Single by Clinton Kane

from the album Maybe Someday It'll All Be OK
- Released: 19 February 2021
- Recorded: 2020
- Length: 3:16
- Label: Columbia; Sony Music;
- Songwriter(s): Clinton Kane; Steve Rusch;
- Producer(s): Steve Rusch

Clinton Kane singles chronology
| "Change Ur Mind" (2021) | "Chicken Tendies" (2021) | "I Guess I'm in Love" (2021) |

Music video
- "Chicken Tendies" on YouTube

= Chicken Tendies =

2021 single by Clinton Kane

"Chicken Tendies" (stylised in all capitals) is a song by singer Clinton Kane, released on 19 February 2021 as the lead single from his second EP, Maybe Someday It'll All Be OK.
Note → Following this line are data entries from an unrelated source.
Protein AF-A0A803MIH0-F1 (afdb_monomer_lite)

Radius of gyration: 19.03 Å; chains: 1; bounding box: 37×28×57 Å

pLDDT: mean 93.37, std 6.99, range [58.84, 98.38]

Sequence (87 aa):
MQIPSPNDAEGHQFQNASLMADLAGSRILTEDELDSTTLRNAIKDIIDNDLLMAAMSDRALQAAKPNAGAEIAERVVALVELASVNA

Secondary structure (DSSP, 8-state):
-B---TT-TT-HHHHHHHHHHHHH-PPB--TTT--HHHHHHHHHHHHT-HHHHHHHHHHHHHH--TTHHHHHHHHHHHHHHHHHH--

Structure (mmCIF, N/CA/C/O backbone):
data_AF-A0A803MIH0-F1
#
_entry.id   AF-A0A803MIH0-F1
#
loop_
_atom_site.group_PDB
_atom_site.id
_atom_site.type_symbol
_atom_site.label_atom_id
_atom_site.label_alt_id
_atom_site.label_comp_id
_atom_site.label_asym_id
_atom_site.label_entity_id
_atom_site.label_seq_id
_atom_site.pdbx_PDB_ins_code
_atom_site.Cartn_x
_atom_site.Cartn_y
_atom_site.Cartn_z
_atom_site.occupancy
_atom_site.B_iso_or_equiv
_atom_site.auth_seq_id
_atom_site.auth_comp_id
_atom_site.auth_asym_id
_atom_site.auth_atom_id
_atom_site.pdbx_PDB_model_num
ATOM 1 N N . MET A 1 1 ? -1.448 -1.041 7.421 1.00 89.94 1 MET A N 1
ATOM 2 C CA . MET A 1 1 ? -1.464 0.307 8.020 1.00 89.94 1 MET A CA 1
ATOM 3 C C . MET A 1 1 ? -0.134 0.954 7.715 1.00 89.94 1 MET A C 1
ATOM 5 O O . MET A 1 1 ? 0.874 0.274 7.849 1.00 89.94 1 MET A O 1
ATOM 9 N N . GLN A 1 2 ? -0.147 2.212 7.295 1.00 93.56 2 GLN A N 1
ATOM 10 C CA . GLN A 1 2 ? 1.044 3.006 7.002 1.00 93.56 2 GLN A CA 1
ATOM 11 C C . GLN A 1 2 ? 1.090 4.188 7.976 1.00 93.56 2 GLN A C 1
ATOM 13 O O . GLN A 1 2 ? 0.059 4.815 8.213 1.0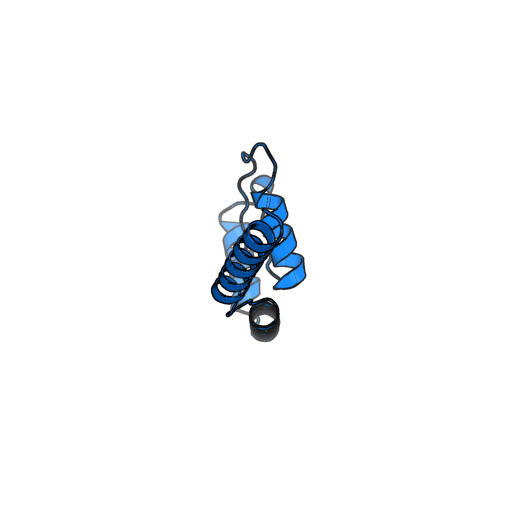0 93.56 2 GLN A O 1
ATOM 18 N N . ILE A 1 3 ? 2.271 4.478 8.519 1.00 94.75 3 ILE A N 1
ATOM 19 C CA . ILE A 1 3 ? 2.522 5.616 9.414 1.00 94.75 3 ILE A CA 1
ATOM 20 C C . ILE A 1 3 ? 3.604 6.470 8.741 1.00 94.75 3 ILE A C 1
ATOM 22 O O . ILE A 1 3 ? 4.792 6.202 8.934 1.00 94.75 3 ILE A O 1
ATOM 26 N N . PRO A 1 4 ? 3.229 7.382 7.826 1.00 93.88 4 PRO A N 1
ATOM 27 C CA . PRO A 1 4 ? 4.201 8.168 7.078 1.00 93.88 4 PRO A CA 1
ATOM 28 C C . PRO A 1 4 ? 4.846 9.225 7.978 1.00 93.88 4 PRO A C 1
ATOM 30 O O . PRO A 1 4 ? 4.157 9.942 8.701 1.00 93.88 4 PRO A O 1
ATOM 33 N N . SER A 1 5 ? 6.169 9.360 7.890 1.00 90.25 5 SER A N 1
ATOM 34 C CA . SER A 1 5 ? 6.892 10.444 8.554 1.00 90.25 5 SER A CA 1
ATOM 35 C C . SER A 1 5 ? 6.498 11.795 7.947 1.00 90.25 5 SER A C 1
ATOM 37 O O . SER A 1 5 ? 6.525 11.937 6.720 1.00 90.25 5 SER A O 1
ATOM 39 N N . PRO A 1 6 ? 6.207 12.816 8.772 1.00 85.50 6 PRO A N 1
ATOM 40 C CA . PRO A 1 6 ? 5.887 14.157 8.289 1.00 85.50 6 PRO A CA 1
ATOM 41 C C . PRO A 1 6 ? 7.130 14.923 7.809 1.00 85.50 6 PRO A C 1
ATOM 43 O O . PRO A 1 6 ? 7.003 15.970 7.184 1.00 85.50 6 PRO A O 1
ATOM 46 N N . ASN A 1 7 ? 8.335 14.415 8.098 1.00 85.56 7 ASN A N 1
ATOM 47 C CA . ASN A 1 7 ? 9.606 15.091 7.816 1.00 85.56 7 ASN A CA 1
ATOM 48 C C . ASN A 1 7 ? 10.185 14.761 6.432 1.00 85.56 7 ASN A C 1
ATOM 50 O O . ASN A 1 7 ? 11.329 15.110 6.140 1.00 85.56 7 ASN A O 1
ATOM 54 N N . ASP A 1 8 ? 9.431 14.059 5.590 1.00 77.38 8 ASP A N 1
ATOM 55 C CA . ASP A 1 8 ? 9.819 13.816 4.207 1.00 77.38 8 ASP A CA 1
ATOM 56 C C . ASP A 1 8 ? 9.590 15.088 3.380 1.00 77.38 8 ASP A C 1
ATOM 58 O O . ASP A 1 8 ? 8.450 15.476 3.127 1.00 77.38 8 ASP A O 1
ATOM 62 N N . ALA A 1 9 ? 10.680 15.755 2.991 1.00 66.88 9 ALA A N 1
ATOM 63 C CA . ALA A 1 9 ? 10.660 17.082 2.371 1.00 66.88 9 ALA A CA 1
ATOM 64 C C . ALA A 1 9 ? 9.810 17.157 1.089 1.00 66.88 9 ALA A C 1
ATOM 66 O O . ALA A 1 9 ? 9.303 18.225 0.752 1.00 66.88 9 ALA A O 1
ATOM 67 N N . GLU A 1 10 ? 9.637 16.032 0.393 1.00 75.56 10 GLU A N 1
ATOM 68 C CA . GLU A 1 10 ? 8.875 15.933 -0.859 1.00 75.56 10 GLU A CA 1
ATOM 69 C C . GLU A 1 10 ? 7.506 15.244 -0.665 1.00 75.56 10 GLU A C 1
ATOM 71 O O . GLU A 1 10 ? 6.727 15.104 -1.609 1.00 75.56 10 GLU A O 1
ATOM 76 N N . GLY A 1 11 ? 7.171 14.838 0.569 1.00 84.38 11 GLY A N 1
ATOM 77 C CA . GLY A 1 11 ? 5.892 14.210 0.917 1.00 84.38 11 GLY A CA 1
ATOM 78 C C . GLY A 1 11 ? 5.676 12.823 0.300 1.00 84.38 11 GLY A C 1
ATOM 79 O O . GLY A 1 11 ? 4.544 12.329 0.267 1.00 84.38 11 GLY A O 1
ATOM 80 N N . HIS A 1 12 ? 6.737 12.177 -0.185 1.00 89.25 12 HIS A N 1
ATOM 81 C CA . HIS A 1 12 ? 6.667 10.885 -0.862 1.00 89.25 12 HIS A CA 1
ATOM 82 C C . HIS A 1 12 ? 6.115 9.782 0.042 1.00 89.25 12 HIS A C 1
ATOM 84 O O . HIS A 1 12 ? 5.338 8.944 -0.416 1.00 89.25 12 HIS A O 1
ATOM 90 N N . GLN A 1 13 ? 6.440 9.787 1.337 1.00 92.50 13 GLN A N 1
ATOM 91 C CA . GLN A 1 13 ? 5.878 8.815 2.279 1.00 92.50 13 GLN A CA 1
ATOM 92 C C . GLN A 1 13 ? 4.353 8.912 2.371 1.00 92.50 13 GLN A C 1
ATOM 94 O O . GLN A 1 13 ? 3.674 7.884 2.344 1.00 92.50 13 GLN A O 1
ATOM 99 N N . PHE A 1 14 ? 3.804 10.128 2.428 1.00 92.62 14 PHE A N 1
ATOM 100 C CA . PHE A 1 14 ? 2.357 10.329 2.471 1.00 92.62 14 PHE A CA 1
ATOM 101 C C . PHE A 1 14 ? 1.689 9.915 1.154 1.00 92.62 14 PHE A C 1
ATOM 103 O O . PHE A 1 14 ? 0.642 9.267 1.171 1.00 92.62 14 PHE A O 1
ATOM 110 N N . GLN A 1 15 ? 2.316 10.213 0.013 1.00 93.06 15 GLN A N 1
ATOM 111 C CA . GLN A 1 15 ? 1.830 9.793 -1.306 1.00 93.06 15 GLN A CA 1
ATOM 112 C C . GLN A 1 15 ? 1.818 8.265 -1.438 1.00 93.06 15 GLN A C 1
ATOM 114 O O . GLN A 1 15 ? 0.813 7.688 -1.848 1.00 93.06 15 GLN A O 1
ATOM 119 N N . ASN A 1 16 ? 2.889 7.593 -1.010 1.00 92.19 16 ASN A N 1
ATOM 120 C CA . ASN A 1 16 ? 2.967 6.133 -1.003 1.00 92.19 16 ASN A CA 1
ATOM 121 C C . ASN A 1 16 ? 1.929 5.514 -0.056 1.00 92.19 16 ASN A C 1
ATOM 123 O O . ASN A 1 16 ? 1.302 4.509 -0.391 1.00 92.19 16 ASN A O 1
ATOM 127 N N . ALA A 1 17 ? 1.719 6.106 1.123 1.00 94.50 17 ALA A N 1
ATOM 128 C CA . ALA A 1 17 ? 0.689 5.668 2.059 1.00 94.50 17 ALA A CA 1
ATOM 129 C C . ALA A 1 17 ? -0.725 5.834 1.476 1.00 94.50 17 ALA A C 1
ATOM 131 O O . ALA A 1 17 ? -1.527 4.907 1.582 1.00 94.50 17 ALA A O 1
ATOM 132 N N . SER A 1 18 ? -0.993 6.959 0.806 1.00 94.75 18 SER A N 1
ATOM 133 C CA . SER A 1 18 ? -2.257 7.246 0.110 1.00 94.75 18 SER A CA 1
ATOM 134 C C . SER A 1 18 ? -2.518 6.254 -1.015 1.00 94.75 18 SER A C 1
ATOM 136 O O . SER A 1 18 ? -3.579 5.640 -1.057 1.00 94.75 18 SER A O 1
ATOM 138 N N . LEU A 1 19 ? -1.508 5.979 -1.843 1.00 95.06 19 LEU A N 1
ATOM 139 C CA . LEU A 1 19 ? -1.600 4.967 -2.892 1.00 95.06 19 LEU A CA 1
ATOM 140 C C . LEU A 1 19 ? -1.949 3.585 -2.315 1.00 95.06 19 LEU A C 1
ATOM 142 O O . LEU A 1 19 ? -2.788 2.872 -2.858 1.00 95.06 19 LEU A O 1
ATOM 146 N N . MET A 1 20 ? -1.334 3.197 -1.194 1.00 93.81 20 MET A N 1
ATOM 147 C CA . MET A 1 20 ? -1.634 1.922 -0.536 1.00 93.81 20 MET A CA 1
ATOM 148 C C . MET A 1 20 ? -3.007 1.904 0.143 1.00 93.81 20 MET A C 1
ATOM 150 O O . MET A 1 20 ? -3.618 0.837 0.242 1.00 93.81 20 MET A O 1
ATOM 154 N N . ALA A 1 21 ? -3.506 3.049 0.607 1.00 94.88 21 ALA A N 1
ATOM 155 C CA . ALA A 1 21 ? -4.873 3.170 1.097 1.00 94.88 21 ALA A CA 1
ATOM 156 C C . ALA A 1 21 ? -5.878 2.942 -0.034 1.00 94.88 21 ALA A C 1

Via a TikTok video, Kane said the song opens up the wounds of his strained relationship with his religious mother, and "about accepting things and relationships I can't change."

==Background and release==
On 20 October 2020, Kane first teased the song as a "lil idea" via his TikTok. Two weeks later followed it with another preview of the chorus in a stripped down format.

On 10 December 2020, Kane shared a snippet of the song with the caption "haven't leaked a song in forever so here we are". The song was officially released on 19 February 2021.

==Charts==

Chart performance for "Chicken Tendies"
| Chart (2021) | Peak position |
|---|---|
| Australian Artist (ARIA) | 16 |
| Canada (Canadian Hot 100) | 57 |
| Global 200 (Billboard) | 156 |
| New Zealand Hot Singles (RMNZ) | 4 |
| UK Singles (OCC) | 83 |
| US Billboard Hot 100 | 88 |

==Certifications==

Certifications for "Chicken Tendies"
| Region | Certification | Certified units/sales |
| New Zealand (RMNZ) | Gold | 15,000^{‡} |
| United States (RIAA) | Gold | 500,000^{‡} |
^{‡} Sales+streaming figures based on certification alone.